WASHINGTON (Reuters) -
It sounds like a good idea -- put a germ-killing disinfectant in toothpaste and soap to keep kids and adults safe from infection -- right? Wrong, Boston-based microbiologist Laura McMurry and colleagues at the Tufts University School of Medicine say.
McMurry said triclosan, a disinfectant widely used in products as diverse as kitchen sponges, soap, fabrics and plastics, is capable of forcing the emergence of ``superbugs'' that it cannot kill. And experiments have shown that it may not be the all-out germ-killer scientists once thought it was. Changing just one gene in the E. coli bacterium allowed it to resist triclosan's effects, McMurry said in a telephone interview. ``We were able to get resistance by simply changing an amino acid in the target.''
Triclosan is used so widely because it is what is known as a nonspecific biocide -- it kills all microbes. Like bleach and alcohol it was believed to interrupt so many cell processes there was no way any organism could develop resistance to it. ``It was just kind of thought it dissolved the membranes. If it does, then you are probably not going to get resistance. You would have to have a totally different membrane that would be resistant,'' McMurry said.
Most drugs used as antibiotics work on just a single process. For instance, penicillin stops many bacteria from building a strong cell wall by acting against one component, known as a mucopeptide. But this specific action means many bacteria, including the very common staphylococcus, can resist penicillin. That is why new generations of antibiotics have had to be developed.
MORE USE MEANS MORE CHANCE OF RESISTANCE The more a drug is used, the more chances bacteria have to evolve resistance. Unless all the bacteria in an infection are killed, the ones that survive exposure to a drug will be those that resist it in some way, while the weaker ones die first. Thus, a species of bacteria can evolve resistance, especially if this happens over and over again. Antibiotic-resistant bacteria are becoming a bigger and bigger problem. They range from penicillin-resistant gonorrhea to super-strains of staphylococcus that cannot be killed by vancomycin, the strongest antibiotic available.

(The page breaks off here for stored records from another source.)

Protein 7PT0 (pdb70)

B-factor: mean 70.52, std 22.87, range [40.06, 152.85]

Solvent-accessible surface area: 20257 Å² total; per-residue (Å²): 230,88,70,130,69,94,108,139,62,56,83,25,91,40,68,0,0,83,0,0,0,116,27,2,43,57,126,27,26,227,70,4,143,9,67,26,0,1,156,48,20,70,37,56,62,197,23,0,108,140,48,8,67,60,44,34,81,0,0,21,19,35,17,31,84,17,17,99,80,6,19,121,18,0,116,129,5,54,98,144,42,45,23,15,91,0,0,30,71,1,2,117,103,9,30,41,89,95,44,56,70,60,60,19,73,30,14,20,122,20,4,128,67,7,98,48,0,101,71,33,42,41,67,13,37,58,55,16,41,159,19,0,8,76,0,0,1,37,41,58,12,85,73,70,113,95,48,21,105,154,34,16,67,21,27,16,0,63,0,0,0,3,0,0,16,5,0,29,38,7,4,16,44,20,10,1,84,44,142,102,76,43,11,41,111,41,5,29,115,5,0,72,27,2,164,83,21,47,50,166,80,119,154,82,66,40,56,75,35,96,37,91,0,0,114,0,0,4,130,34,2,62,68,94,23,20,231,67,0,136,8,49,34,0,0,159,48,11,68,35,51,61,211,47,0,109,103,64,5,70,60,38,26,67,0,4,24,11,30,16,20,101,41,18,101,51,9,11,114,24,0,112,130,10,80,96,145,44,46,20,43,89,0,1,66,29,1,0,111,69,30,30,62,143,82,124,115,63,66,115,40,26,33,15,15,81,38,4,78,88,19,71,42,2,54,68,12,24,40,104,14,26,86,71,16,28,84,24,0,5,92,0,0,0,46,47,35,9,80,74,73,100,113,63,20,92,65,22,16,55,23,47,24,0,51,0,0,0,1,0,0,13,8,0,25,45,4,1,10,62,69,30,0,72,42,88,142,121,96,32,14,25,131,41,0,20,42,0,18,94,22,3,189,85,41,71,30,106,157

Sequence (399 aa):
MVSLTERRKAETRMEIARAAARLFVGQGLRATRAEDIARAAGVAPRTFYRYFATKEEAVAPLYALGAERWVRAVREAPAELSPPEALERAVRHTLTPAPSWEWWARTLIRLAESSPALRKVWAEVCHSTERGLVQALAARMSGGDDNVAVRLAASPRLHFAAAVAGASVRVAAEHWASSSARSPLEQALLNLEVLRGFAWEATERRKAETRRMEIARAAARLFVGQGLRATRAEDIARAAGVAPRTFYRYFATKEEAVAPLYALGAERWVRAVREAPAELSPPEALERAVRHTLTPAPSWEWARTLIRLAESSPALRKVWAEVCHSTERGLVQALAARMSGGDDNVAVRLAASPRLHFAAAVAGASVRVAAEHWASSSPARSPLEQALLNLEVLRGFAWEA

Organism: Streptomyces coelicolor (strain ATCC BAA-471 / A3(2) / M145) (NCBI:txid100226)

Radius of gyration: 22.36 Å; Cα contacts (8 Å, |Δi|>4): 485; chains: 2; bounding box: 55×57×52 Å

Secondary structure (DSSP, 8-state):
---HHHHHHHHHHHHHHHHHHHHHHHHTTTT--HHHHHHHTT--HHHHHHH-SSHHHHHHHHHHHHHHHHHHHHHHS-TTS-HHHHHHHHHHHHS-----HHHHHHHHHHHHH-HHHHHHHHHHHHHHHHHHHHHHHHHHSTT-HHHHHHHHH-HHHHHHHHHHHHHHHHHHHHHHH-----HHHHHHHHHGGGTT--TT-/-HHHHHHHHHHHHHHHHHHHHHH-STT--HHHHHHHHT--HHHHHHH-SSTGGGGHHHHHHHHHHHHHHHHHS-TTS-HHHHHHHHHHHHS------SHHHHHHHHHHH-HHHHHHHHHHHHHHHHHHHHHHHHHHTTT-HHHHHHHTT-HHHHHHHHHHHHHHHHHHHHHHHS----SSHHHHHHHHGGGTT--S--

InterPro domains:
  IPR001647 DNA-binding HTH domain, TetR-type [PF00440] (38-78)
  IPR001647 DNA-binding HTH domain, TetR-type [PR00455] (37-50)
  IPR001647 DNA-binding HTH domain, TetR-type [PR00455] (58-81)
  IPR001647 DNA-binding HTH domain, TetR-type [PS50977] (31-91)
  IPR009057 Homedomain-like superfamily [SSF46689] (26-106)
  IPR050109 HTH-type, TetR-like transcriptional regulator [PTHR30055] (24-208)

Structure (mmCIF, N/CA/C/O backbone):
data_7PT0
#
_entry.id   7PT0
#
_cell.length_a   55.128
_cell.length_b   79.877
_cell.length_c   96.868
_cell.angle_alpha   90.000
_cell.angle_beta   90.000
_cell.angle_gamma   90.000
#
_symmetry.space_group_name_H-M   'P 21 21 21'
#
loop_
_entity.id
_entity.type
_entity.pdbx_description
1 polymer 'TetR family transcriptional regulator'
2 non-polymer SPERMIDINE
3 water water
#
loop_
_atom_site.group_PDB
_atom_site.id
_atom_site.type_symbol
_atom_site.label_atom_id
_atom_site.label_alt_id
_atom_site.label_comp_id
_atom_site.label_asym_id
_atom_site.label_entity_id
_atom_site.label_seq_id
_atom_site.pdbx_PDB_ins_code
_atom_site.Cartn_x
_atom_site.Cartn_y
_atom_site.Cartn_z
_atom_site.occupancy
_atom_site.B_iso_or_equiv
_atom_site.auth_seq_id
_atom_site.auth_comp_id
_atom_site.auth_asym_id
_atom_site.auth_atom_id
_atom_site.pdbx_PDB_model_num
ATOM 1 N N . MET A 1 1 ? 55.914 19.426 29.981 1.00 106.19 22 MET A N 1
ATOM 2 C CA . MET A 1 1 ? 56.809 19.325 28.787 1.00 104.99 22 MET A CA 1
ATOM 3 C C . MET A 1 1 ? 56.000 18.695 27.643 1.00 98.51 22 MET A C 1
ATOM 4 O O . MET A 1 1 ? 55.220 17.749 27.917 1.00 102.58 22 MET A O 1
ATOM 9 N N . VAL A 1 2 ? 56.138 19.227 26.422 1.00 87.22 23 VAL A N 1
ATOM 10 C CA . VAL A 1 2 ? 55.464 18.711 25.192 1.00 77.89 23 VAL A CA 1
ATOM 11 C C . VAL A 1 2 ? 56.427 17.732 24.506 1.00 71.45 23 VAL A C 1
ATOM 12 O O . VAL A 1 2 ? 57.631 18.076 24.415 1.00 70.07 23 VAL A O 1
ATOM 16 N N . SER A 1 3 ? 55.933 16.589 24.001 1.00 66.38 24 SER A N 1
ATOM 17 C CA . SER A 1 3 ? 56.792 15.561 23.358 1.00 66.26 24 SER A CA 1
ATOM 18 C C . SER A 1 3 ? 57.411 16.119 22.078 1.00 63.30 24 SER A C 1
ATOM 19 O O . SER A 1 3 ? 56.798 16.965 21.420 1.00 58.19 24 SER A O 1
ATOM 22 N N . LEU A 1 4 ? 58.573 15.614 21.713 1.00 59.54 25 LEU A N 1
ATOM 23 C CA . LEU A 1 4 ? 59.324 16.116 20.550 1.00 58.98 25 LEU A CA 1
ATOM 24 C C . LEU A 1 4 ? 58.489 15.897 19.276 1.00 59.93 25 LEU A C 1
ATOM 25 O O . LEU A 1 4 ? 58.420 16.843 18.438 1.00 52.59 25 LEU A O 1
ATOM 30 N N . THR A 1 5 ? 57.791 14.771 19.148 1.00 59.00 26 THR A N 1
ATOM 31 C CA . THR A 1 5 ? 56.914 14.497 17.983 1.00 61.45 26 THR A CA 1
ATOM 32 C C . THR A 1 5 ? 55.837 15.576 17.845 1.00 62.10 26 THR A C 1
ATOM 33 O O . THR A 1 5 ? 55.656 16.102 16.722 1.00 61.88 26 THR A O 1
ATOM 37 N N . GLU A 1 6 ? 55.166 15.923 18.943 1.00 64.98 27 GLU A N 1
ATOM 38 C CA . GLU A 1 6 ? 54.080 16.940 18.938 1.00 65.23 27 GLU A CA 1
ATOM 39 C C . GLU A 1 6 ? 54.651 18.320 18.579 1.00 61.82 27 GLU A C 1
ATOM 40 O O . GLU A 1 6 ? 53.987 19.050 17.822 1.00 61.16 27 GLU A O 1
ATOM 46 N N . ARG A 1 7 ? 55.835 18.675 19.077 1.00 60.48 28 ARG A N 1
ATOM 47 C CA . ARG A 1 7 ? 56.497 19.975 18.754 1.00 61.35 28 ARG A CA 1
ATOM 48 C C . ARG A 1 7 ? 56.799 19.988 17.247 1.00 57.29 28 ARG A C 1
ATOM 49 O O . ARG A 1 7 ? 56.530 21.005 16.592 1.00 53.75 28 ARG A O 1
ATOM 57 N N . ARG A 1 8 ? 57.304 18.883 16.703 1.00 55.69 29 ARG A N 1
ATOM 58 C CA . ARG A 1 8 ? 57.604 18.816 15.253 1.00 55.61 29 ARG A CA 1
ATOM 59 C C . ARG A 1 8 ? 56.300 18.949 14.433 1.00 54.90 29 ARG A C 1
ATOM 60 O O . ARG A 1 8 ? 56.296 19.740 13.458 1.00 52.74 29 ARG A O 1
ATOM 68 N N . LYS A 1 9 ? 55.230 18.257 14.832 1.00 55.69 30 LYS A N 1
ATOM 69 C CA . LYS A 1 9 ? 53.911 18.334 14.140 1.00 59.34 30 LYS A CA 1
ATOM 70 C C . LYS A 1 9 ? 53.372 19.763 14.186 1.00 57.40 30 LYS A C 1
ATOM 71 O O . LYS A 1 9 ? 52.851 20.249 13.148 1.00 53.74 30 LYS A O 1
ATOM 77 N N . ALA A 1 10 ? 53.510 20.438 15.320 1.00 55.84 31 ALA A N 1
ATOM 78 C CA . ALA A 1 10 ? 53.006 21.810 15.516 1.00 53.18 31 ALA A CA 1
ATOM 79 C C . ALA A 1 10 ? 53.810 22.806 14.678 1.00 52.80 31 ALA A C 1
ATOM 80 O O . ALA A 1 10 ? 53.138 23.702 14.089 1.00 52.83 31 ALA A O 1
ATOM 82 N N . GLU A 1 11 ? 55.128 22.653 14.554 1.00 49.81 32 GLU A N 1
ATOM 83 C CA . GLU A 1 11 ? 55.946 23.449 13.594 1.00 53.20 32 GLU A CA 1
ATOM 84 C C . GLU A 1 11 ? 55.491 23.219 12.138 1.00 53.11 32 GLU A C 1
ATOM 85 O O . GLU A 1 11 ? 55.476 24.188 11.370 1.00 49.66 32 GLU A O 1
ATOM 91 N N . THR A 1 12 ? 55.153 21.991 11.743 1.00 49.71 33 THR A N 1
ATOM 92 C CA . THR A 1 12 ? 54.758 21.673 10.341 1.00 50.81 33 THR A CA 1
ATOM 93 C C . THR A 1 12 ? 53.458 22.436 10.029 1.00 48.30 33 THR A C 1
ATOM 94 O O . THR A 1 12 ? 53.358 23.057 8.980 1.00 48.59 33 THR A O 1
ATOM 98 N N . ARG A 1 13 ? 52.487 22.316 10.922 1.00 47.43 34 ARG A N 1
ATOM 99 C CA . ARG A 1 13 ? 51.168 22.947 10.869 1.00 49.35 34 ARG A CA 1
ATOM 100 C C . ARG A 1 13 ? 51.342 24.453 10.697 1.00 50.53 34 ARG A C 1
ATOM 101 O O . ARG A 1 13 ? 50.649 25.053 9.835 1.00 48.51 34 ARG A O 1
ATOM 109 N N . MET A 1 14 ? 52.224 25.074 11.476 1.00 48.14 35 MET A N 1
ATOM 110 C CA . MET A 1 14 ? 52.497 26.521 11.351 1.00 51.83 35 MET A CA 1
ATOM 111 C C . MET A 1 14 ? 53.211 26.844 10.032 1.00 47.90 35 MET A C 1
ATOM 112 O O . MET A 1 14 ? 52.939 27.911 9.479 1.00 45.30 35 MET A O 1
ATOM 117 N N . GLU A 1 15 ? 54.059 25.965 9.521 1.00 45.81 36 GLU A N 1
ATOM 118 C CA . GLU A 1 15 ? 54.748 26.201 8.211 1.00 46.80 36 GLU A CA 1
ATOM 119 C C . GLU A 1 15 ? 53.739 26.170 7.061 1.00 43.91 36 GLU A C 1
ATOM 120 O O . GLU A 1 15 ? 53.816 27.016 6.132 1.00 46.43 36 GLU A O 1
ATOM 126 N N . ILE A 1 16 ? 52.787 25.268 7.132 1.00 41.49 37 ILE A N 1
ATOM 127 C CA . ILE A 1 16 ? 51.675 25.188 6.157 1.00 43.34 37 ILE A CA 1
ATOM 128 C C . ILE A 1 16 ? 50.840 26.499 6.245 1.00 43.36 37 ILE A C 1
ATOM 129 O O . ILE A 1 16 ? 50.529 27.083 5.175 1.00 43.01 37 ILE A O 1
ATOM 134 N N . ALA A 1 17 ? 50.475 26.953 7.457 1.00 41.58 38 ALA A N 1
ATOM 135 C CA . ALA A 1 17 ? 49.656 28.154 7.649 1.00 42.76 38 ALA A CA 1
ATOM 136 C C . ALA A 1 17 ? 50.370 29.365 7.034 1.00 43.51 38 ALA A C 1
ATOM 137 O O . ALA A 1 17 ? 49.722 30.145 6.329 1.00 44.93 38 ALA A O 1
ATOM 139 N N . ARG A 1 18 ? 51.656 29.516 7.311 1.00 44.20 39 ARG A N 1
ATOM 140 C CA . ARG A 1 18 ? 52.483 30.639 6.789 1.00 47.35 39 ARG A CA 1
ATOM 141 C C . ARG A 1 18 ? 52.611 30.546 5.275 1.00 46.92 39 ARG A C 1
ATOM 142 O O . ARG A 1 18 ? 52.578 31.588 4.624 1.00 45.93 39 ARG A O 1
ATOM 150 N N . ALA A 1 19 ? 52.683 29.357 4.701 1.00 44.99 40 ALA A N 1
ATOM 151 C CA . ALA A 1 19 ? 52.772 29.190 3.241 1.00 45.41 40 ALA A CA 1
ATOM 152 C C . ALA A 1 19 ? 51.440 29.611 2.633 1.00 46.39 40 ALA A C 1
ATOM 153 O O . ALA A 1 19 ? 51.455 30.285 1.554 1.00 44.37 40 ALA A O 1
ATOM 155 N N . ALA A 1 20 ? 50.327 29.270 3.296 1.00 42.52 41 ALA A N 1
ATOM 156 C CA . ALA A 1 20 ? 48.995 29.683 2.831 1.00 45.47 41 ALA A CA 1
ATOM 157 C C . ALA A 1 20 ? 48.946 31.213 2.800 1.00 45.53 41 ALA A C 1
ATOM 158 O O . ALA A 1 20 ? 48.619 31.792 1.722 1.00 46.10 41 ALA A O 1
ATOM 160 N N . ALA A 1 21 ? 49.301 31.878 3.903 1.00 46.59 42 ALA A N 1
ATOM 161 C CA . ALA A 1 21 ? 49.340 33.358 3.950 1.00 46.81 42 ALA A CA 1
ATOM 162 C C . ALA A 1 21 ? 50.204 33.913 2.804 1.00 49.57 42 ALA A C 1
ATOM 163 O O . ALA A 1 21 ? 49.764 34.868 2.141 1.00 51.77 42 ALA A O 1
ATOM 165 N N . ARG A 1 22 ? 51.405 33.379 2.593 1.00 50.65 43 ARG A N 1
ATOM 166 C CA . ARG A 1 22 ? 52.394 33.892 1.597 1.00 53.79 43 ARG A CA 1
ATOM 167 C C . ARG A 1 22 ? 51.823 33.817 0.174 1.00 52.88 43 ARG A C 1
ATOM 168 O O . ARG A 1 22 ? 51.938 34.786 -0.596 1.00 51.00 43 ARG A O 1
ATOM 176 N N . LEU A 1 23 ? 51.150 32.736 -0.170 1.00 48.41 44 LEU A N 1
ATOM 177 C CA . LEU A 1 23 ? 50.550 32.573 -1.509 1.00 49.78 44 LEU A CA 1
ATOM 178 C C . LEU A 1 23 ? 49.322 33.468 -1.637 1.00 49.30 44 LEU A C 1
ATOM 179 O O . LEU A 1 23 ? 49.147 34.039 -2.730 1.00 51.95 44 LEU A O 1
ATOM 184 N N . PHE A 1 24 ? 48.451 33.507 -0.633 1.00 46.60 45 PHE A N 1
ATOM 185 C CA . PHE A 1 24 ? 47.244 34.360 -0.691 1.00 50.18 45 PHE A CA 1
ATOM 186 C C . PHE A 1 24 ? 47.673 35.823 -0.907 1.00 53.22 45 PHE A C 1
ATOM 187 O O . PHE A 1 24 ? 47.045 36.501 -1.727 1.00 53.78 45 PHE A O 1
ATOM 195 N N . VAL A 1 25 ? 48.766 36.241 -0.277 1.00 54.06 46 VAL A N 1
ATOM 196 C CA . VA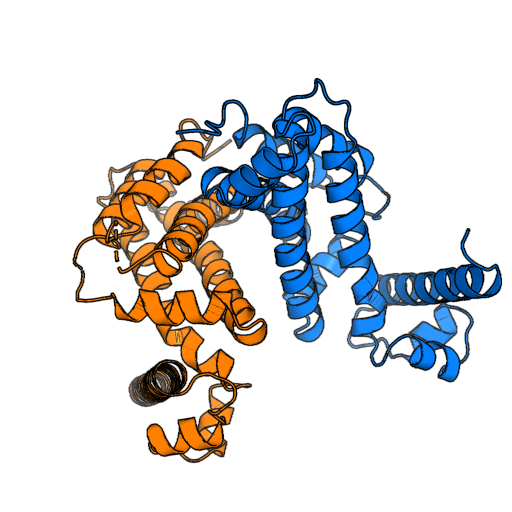L A 1 25 ? 49.353 37.593 -0.449 1.00 59.30 46 VAL A CA 1
ATOM 197 C C . VAL A 1 25 ? 49.918 37.738 -1.863 1.00 63.80 46 VAL A C 1
ATOM 198 O O . VAL A 1 25 ? 49.545 38.699 -2.553 1.00 68.10 46 VAL A O 1
ATOM 202 N N . GLY A 1 26 ? 50.791 36.830 -2.279 1.00 68.29 47 GLY A N 1
ATOM 203 C CA . GLY A 1 26 ? 51.427 36.860 -3.611 1.00 73.18 47 GLY A CA 1
ATOM 204 C C . GLY A 1 26 ? 50.376 36.966 -4.710 1.00 75.91 47 GLY A C 1
ATOM 205 O O . GLY A 1 26 ? 50.288 38.057 -5.323 1.00 78.33 47 GLY A O 1
ATOM 206 N N . GLN A 1 27 ? 49.508 35.948 -4.805 1.00 69.64 48 GLN A N 1
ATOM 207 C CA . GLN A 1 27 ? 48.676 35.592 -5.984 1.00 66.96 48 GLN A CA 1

For this reason, doctors are now being warned to cut back on frequent prescriptions of antibiotics except for people who really need them, and patients are being reminded to take their full course of drugs to make sure no resistant bacteria survive to breed more resistant bacteria. But no one had thought this evolutionary process was a problem with triclosan because it was thought to kill all bacteria. Then McMurry and her colleagues put this to the test, breeding bacteria that had various genetic mutations to see if they would resist triclosan. Writing in the most recent edition of the journal Nature, they said they had found one. It was a gene called fab1, which is involved in the creation of fatty acids in cells. McMurry said this could mean that bacteria could evolve resistance to triclosan, but she stressed that there is no evidence so far that this has happened in nature.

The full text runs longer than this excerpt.